Action item. Reproduce exactly the lines of the material beneath, from the line that contains "ATOM 328 C C" to the line that contains "ATOM 347 C CA", both included, and no other lines.

Data shown.
▬▬▬▬▬▬

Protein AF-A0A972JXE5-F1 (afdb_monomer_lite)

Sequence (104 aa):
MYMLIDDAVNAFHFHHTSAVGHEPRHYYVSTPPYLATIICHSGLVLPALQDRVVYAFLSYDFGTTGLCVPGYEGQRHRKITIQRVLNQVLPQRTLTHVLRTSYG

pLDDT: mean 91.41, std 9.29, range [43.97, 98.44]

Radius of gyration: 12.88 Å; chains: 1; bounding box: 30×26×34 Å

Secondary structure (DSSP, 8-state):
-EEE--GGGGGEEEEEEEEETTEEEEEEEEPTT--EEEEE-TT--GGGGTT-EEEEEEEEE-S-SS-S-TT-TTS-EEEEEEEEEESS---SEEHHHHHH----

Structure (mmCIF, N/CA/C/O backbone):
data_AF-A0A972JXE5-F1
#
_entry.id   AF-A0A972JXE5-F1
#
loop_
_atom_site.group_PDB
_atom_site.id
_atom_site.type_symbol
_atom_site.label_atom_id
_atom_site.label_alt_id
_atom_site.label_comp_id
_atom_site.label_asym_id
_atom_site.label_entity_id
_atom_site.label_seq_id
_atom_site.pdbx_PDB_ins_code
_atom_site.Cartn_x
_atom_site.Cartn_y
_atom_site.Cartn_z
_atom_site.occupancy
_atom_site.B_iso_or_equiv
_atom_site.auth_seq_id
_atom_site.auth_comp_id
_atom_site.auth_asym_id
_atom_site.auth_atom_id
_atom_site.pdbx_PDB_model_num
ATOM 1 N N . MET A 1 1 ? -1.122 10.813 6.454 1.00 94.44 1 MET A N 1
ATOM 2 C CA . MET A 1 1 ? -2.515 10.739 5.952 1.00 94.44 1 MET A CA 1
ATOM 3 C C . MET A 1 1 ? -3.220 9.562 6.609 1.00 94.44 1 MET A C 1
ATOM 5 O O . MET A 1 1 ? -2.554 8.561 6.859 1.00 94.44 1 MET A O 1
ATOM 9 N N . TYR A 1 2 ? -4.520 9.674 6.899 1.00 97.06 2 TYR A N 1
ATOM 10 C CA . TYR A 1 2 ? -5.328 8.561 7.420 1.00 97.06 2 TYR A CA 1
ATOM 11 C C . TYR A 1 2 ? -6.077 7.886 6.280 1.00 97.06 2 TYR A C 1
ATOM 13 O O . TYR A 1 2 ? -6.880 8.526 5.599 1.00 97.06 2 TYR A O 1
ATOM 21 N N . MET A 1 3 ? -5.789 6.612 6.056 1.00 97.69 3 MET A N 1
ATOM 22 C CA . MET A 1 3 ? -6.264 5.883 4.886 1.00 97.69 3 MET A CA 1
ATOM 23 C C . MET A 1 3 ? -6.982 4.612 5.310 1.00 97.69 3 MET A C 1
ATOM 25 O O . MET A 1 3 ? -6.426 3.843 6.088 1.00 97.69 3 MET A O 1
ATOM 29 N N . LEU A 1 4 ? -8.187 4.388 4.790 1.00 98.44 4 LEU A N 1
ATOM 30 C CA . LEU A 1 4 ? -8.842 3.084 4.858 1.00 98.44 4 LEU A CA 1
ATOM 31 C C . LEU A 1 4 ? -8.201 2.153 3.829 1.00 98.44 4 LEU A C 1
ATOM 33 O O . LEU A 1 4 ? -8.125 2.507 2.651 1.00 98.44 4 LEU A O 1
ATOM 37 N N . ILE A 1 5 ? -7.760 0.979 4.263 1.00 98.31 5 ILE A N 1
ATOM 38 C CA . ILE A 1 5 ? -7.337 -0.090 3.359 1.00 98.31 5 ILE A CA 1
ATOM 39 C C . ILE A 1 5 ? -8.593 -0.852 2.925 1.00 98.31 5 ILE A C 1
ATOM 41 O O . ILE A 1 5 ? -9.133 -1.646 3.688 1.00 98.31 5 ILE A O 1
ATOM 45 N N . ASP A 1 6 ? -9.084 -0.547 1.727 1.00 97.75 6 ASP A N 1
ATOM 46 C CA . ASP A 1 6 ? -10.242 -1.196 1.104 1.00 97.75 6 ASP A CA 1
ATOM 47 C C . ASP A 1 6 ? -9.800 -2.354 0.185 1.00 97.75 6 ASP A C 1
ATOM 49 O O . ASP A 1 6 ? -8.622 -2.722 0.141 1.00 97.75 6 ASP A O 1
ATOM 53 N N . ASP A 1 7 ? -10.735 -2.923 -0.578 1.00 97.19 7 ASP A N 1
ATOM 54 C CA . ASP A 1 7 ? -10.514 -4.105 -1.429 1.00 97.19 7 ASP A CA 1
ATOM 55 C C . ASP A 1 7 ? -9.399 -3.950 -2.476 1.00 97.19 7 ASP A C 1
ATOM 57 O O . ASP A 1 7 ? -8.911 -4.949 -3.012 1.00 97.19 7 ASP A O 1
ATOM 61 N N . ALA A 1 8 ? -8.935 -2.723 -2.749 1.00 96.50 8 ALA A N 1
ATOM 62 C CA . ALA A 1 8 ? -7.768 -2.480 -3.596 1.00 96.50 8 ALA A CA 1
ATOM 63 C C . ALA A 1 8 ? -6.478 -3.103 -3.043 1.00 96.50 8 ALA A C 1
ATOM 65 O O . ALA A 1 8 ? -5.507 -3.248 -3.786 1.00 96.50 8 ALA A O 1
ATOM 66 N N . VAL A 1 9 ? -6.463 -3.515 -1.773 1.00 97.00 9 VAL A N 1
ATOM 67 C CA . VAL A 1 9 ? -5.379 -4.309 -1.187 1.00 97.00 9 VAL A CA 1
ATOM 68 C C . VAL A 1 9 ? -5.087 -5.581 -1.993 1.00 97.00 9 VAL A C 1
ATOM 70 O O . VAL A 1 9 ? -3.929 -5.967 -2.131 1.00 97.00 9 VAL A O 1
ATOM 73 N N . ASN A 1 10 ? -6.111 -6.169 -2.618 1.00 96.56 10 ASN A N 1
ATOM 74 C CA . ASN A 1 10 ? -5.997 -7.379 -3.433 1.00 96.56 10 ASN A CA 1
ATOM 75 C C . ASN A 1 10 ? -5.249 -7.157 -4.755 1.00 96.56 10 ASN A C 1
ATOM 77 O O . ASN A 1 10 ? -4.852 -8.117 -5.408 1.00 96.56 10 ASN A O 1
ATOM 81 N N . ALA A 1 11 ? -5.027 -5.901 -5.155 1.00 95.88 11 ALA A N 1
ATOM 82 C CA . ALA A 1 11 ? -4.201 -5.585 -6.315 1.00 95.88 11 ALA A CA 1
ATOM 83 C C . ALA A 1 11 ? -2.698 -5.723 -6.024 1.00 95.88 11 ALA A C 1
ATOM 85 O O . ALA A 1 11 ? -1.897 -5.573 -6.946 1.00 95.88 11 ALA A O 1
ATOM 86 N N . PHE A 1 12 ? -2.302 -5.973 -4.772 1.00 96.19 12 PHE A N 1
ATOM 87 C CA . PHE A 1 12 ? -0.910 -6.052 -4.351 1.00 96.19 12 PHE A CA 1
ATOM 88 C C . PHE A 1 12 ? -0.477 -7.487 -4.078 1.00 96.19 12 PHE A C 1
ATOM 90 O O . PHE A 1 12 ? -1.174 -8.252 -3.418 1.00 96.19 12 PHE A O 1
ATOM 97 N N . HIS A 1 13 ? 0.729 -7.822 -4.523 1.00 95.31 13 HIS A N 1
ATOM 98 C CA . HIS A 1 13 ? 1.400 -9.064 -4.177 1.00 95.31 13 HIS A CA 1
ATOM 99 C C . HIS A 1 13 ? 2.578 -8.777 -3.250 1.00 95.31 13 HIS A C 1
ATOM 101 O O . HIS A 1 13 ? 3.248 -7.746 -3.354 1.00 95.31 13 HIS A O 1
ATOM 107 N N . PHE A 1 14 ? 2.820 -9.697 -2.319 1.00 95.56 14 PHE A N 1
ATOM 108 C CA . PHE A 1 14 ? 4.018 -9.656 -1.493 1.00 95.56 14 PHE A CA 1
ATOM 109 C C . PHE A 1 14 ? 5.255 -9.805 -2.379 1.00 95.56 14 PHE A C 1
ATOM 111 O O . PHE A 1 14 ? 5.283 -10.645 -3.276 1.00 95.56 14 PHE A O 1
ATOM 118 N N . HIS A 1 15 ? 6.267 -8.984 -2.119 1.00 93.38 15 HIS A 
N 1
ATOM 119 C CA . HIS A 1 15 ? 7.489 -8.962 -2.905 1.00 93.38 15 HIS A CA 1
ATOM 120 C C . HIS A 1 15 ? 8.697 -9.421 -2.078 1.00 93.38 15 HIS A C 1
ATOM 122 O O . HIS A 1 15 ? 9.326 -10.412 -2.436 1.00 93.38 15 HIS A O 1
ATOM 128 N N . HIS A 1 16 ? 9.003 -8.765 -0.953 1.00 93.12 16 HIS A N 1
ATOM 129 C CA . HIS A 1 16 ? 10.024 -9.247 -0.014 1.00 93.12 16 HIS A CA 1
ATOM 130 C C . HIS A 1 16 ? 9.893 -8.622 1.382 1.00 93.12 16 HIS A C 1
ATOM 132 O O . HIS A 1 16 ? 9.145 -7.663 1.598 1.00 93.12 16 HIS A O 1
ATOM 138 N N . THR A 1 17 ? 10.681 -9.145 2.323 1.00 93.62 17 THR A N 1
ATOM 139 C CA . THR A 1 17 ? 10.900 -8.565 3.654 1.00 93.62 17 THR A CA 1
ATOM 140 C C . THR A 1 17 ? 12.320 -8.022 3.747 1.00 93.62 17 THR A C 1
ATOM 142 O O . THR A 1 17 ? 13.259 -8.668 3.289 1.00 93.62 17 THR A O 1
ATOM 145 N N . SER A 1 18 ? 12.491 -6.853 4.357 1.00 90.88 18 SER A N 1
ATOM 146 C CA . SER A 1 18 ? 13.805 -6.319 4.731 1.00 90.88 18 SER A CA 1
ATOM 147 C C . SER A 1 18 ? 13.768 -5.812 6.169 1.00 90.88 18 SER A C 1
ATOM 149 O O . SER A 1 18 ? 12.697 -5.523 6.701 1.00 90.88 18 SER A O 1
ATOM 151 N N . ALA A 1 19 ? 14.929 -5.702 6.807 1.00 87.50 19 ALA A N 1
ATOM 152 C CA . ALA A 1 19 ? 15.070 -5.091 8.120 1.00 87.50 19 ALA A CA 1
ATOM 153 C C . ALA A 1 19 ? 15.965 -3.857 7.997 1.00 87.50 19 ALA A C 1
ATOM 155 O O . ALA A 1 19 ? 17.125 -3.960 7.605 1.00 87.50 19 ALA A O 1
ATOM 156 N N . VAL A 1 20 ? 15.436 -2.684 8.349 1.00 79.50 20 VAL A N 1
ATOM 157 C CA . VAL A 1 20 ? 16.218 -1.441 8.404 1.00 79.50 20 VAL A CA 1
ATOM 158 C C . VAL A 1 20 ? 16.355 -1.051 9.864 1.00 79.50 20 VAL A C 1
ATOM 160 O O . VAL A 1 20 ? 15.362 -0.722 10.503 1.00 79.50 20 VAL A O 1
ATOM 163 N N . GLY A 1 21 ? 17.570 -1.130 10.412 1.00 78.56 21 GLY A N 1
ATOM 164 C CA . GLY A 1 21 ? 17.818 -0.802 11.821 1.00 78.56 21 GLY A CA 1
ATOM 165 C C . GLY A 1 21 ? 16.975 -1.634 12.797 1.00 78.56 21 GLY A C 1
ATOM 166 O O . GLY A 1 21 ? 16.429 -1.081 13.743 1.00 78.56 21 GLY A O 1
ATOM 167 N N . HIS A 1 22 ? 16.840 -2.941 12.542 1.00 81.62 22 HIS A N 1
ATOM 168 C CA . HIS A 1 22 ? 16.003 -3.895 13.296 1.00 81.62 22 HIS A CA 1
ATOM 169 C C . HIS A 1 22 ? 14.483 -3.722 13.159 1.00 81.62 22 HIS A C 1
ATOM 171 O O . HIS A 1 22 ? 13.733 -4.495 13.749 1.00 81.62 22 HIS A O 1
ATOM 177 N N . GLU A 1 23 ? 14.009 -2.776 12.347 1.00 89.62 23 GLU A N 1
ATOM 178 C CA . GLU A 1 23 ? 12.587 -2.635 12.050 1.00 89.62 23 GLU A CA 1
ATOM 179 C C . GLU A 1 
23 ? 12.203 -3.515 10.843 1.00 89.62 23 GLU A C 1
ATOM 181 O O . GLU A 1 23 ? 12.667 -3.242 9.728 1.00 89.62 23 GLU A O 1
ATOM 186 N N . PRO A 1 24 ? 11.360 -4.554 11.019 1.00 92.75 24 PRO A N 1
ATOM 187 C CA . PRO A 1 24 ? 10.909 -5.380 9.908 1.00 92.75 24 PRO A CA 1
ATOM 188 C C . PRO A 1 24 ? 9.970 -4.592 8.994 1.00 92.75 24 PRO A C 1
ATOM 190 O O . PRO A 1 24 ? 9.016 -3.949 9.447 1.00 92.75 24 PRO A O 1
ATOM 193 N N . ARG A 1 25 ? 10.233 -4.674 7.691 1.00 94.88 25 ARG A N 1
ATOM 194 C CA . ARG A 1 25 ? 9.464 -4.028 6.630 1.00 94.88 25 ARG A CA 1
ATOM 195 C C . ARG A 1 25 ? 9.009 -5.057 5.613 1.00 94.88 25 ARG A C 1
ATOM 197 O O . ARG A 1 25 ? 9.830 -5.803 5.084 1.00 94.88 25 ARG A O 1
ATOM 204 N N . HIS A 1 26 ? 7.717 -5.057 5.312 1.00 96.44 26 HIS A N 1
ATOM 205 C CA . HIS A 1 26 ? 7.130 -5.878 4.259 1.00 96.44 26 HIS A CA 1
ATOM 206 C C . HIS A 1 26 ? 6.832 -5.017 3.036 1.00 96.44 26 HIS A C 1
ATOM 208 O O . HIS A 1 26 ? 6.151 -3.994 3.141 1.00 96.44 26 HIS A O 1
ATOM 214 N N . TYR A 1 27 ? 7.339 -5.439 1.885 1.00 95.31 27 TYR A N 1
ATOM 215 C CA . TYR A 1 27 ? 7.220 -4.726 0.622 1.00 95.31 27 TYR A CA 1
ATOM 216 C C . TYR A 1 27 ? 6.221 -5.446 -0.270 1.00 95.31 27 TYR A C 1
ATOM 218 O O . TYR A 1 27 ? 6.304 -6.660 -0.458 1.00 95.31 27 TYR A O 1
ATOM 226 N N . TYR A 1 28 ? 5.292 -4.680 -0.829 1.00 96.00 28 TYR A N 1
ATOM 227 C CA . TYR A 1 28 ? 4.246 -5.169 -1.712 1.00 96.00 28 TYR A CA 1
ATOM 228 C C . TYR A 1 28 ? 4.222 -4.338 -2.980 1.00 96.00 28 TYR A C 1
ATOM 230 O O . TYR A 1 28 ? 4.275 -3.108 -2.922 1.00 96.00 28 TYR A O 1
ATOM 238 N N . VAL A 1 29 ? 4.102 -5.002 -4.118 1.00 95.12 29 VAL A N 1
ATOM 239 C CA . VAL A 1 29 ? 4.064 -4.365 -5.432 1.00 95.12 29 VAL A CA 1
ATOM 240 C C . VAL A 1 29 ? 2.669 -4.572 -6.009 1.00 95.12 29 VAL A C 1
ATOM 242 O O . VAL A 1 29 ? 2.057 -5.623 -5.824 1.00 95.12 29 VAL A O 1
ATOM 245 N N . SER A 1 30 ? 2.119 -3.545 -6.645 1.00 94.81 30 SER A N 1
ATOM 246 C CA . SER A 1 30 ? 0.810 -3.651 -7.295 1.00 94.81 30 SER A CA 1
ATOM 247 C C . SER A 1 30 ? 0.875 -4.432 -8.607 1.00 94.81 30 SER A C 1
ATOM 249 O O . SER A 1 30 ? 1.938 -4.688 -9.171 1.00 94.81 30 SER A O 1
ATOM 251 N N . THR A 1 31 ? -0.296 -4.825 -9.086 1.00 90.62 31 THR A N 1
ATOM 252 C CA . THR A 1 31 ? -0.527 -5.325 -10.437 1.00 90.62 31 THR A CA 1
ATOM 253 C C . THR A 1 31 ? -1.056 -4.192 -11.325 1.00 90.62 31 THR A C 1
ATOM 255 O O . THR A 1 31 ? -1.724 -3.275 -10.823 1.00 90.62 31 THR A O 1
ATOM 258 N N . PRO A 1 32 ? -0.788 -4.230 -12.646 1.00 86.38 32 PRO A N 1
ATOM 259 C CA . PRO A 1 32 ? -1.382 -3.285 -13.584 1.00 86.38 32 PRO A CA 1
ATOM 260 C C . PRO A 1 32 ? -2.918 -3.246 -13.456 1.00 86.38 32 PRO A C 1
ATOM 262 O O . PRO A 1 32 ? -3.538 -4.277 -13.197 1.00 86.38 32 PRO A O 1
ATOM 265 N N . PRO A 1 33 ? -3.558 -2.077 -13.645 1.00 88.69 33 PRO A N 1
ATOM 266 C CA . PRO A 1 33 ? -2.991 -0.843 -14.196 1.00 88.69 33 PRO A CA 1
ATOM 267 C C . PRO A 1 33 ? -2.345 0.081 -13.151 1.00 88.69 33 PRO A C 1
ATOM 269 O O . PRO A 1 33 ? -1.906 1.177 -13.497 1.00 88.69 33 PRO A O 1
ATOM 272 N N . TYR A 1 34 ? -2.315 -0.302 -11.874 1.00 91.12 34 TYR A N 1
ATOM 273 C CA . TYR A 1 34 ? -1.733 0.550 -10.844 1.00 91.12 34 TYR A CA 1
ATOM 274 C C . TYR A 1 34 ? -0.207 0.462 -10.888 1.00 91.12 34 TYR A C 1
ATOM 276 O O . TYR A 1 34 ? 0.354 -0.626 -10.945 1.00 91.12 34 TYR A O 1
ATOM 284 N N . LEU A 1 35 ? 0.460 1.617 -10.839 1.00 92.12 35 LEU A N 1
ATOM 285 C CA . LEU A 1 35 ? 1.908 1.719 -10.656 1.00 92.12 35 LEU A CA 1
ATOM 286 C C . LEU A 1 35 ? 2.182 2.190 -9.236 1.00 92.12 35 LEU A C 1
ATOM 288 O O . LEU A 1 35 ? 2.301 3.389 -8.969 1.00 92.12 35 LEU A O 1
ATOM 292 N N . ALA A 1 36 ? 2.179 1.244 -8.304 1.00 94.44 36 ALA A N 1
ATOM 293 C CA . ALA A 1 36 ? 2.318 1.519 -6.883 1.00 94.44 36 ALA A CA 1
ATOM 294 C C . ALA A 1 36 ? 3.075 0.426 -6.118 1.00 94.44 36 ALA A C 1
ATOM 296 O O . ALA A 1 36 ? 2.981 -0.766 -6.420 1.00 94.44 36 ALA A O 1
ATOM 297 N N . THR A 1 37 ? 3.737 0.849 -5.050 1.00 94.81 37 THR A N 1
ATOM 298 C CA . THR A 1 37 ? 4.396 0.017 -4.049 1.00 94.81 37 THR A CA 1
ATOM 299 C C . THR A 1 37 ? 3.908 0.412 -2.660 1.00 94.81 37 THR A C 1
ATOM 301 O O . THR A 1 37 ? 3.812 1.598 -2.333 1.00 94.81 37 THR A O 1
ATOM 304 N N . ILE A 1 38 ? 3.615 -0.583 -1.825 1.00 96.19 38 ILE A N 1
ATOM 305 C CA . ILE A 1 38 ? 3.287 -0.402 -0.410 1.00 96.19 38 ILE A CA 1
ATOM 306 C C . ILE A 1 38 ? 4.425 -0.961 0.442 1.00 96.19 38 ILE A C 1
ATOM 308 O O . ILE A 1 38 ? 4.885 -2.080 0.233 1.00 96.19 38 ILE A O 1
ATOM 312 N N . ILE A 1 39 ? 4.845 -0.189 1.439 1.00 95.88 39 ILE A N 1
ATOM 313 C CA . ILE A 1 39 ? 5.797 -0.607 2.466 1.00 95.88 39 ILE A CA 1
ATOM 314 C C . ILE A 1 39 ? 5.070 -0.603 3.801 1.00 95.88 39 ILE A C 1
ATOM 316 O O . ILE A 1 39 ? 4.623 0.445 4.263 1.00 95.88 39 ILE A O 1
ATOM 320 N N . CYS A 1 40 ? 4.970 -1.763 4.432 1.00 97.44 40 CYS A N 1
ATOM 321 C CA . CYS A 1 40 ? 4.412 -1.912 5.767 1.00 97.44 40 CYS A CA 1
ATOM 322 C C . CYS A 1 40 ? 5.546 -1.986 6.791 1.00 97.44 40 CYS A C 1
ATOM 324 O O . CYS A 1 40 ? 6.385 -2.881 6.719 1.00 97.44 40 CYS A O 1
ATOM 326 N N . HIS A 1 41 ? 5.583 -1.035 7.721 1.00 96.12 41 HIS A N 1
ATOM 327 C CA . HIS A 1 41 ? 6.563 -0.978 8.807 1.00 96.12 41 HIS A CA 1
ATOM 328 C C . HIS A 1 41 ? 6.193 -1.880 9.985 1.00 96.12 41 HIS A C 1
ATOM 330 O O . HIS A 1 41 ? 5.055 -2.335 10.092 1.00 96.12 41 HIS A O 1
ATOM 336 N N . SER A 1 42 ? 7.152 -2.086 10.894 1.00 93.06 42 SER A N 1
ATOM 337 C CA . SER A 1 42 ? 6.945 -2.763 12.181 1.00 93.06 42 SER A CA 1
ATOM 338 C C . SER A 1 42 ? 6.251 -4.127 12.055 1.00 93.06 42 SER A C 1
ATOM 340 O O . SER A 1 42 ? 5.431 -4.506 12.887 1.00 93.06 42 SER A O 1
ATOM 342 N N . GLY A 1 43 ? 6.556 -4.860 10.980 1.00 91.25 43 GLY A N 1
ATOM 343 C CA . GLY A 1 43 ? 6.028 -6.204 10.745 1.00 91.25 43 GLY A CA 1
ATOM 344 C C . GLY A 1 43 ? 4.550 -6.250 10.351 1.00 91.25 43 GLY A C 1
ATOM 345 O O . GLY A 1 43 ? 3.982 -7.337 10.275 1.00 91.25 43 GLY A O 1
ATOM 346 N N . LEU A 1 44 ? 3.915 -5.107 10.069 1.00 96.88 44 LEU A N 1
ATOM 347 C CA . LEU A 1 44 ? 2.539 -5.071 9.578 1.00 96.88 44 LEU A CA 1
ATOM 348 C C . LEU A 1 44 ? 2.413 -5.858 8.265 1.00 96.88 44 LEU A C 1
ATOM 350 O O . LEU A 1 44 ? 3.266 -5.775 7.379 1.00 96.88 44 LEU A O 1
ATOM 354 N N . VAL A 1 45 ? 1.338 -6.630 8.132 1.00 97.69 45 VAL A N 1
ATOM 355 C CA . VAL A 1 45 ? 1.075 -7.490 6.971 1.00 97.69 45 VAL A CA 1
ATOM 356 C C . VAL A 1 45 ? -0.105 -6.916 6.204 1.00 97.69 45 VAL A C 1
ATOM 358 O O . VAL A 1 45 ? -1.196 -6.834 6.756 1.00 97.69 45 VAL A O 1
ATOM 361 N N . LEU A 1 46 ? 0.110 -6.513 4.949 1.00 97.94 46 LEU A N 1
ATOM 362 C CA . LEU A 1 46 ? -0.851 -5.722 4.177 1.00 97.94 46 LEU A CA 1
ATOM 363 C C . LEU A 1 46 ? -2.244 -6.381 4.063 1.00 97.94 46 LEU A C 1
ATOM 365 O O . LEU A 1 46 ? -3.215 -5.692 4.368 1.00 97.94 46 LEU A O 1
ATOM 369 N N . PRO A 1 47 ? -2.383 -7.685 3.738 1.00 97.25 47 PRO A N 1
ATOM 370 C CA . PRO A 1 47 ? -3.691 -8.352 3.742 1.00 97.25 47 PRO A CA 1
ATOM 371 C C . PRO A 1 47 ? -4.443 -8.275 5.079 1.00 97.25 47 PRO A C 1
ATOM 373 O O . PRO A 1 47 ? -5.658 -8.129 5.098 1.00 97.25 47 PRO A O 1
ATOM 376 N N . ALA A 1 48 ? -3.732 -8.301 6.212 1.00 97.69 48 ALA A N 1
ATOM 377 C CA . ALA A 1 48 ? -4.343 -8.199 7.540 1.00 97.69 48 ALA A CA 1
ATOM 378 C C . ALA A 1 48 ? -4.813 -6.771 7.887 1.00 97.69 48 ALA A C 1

▬▬▬▬▬▬

Exercise result.
ATOM 328 C C . HIS A 1 41 ? 6.193 -1.880 9.985 1.00 96.12 41 HIS A C 1
ATOM 330 O O . HIS A 1 41 ? 5.055 -2.335 10.092 1.00 96.12 41 HIS A O 1
ATOM 336 N N . SER A 1 42 ? 7.152 -2.086 10.894 1.00 93.06 42 SER A N 1
ATOM 337 C CA . SER A 1 42 ? 6.945 -2.763 12.181 1.00 93.06 42 SER A CA 1
ATOM 338 C C . SER A 1 42 ? 6.251 -4.127 12.055 1.00 93.06 42 SER A C 1
ATOM 340 O O . SER A 1 42 ? 5.431 -4.506 12.887 1.00 93.06 42 SER A O 1
ATOM 342 N N . GLY A 1 43 ? 6.556 -4.860 10.980 1.00 91.25 43 GLY A N 1
ATOM 343 C CA . GLY A 1 43 ? 6.028 -6.204 10.745 1.00 91.25 43 GLY A CA 1
ATOM 344 C C . GLY A 1 43 ? 4.550 -6.250 10.351 1.00 91.25 43 GLY A C 1
ATOM 345 O O . GLY A 1 43 ? 3.982 -7.337 10.275 1.00 91.25 43 GLY A O 1
ATOM 346 N N . LEU A 1 44 ? 3.915 -5.107 10.069 1.00 96.88 44 LEU A N 1
ATOM 347 C CA . LEU A 1 44 ? 2.539 -5.071 9.578 1.00 96.88 44 LEU A CA 1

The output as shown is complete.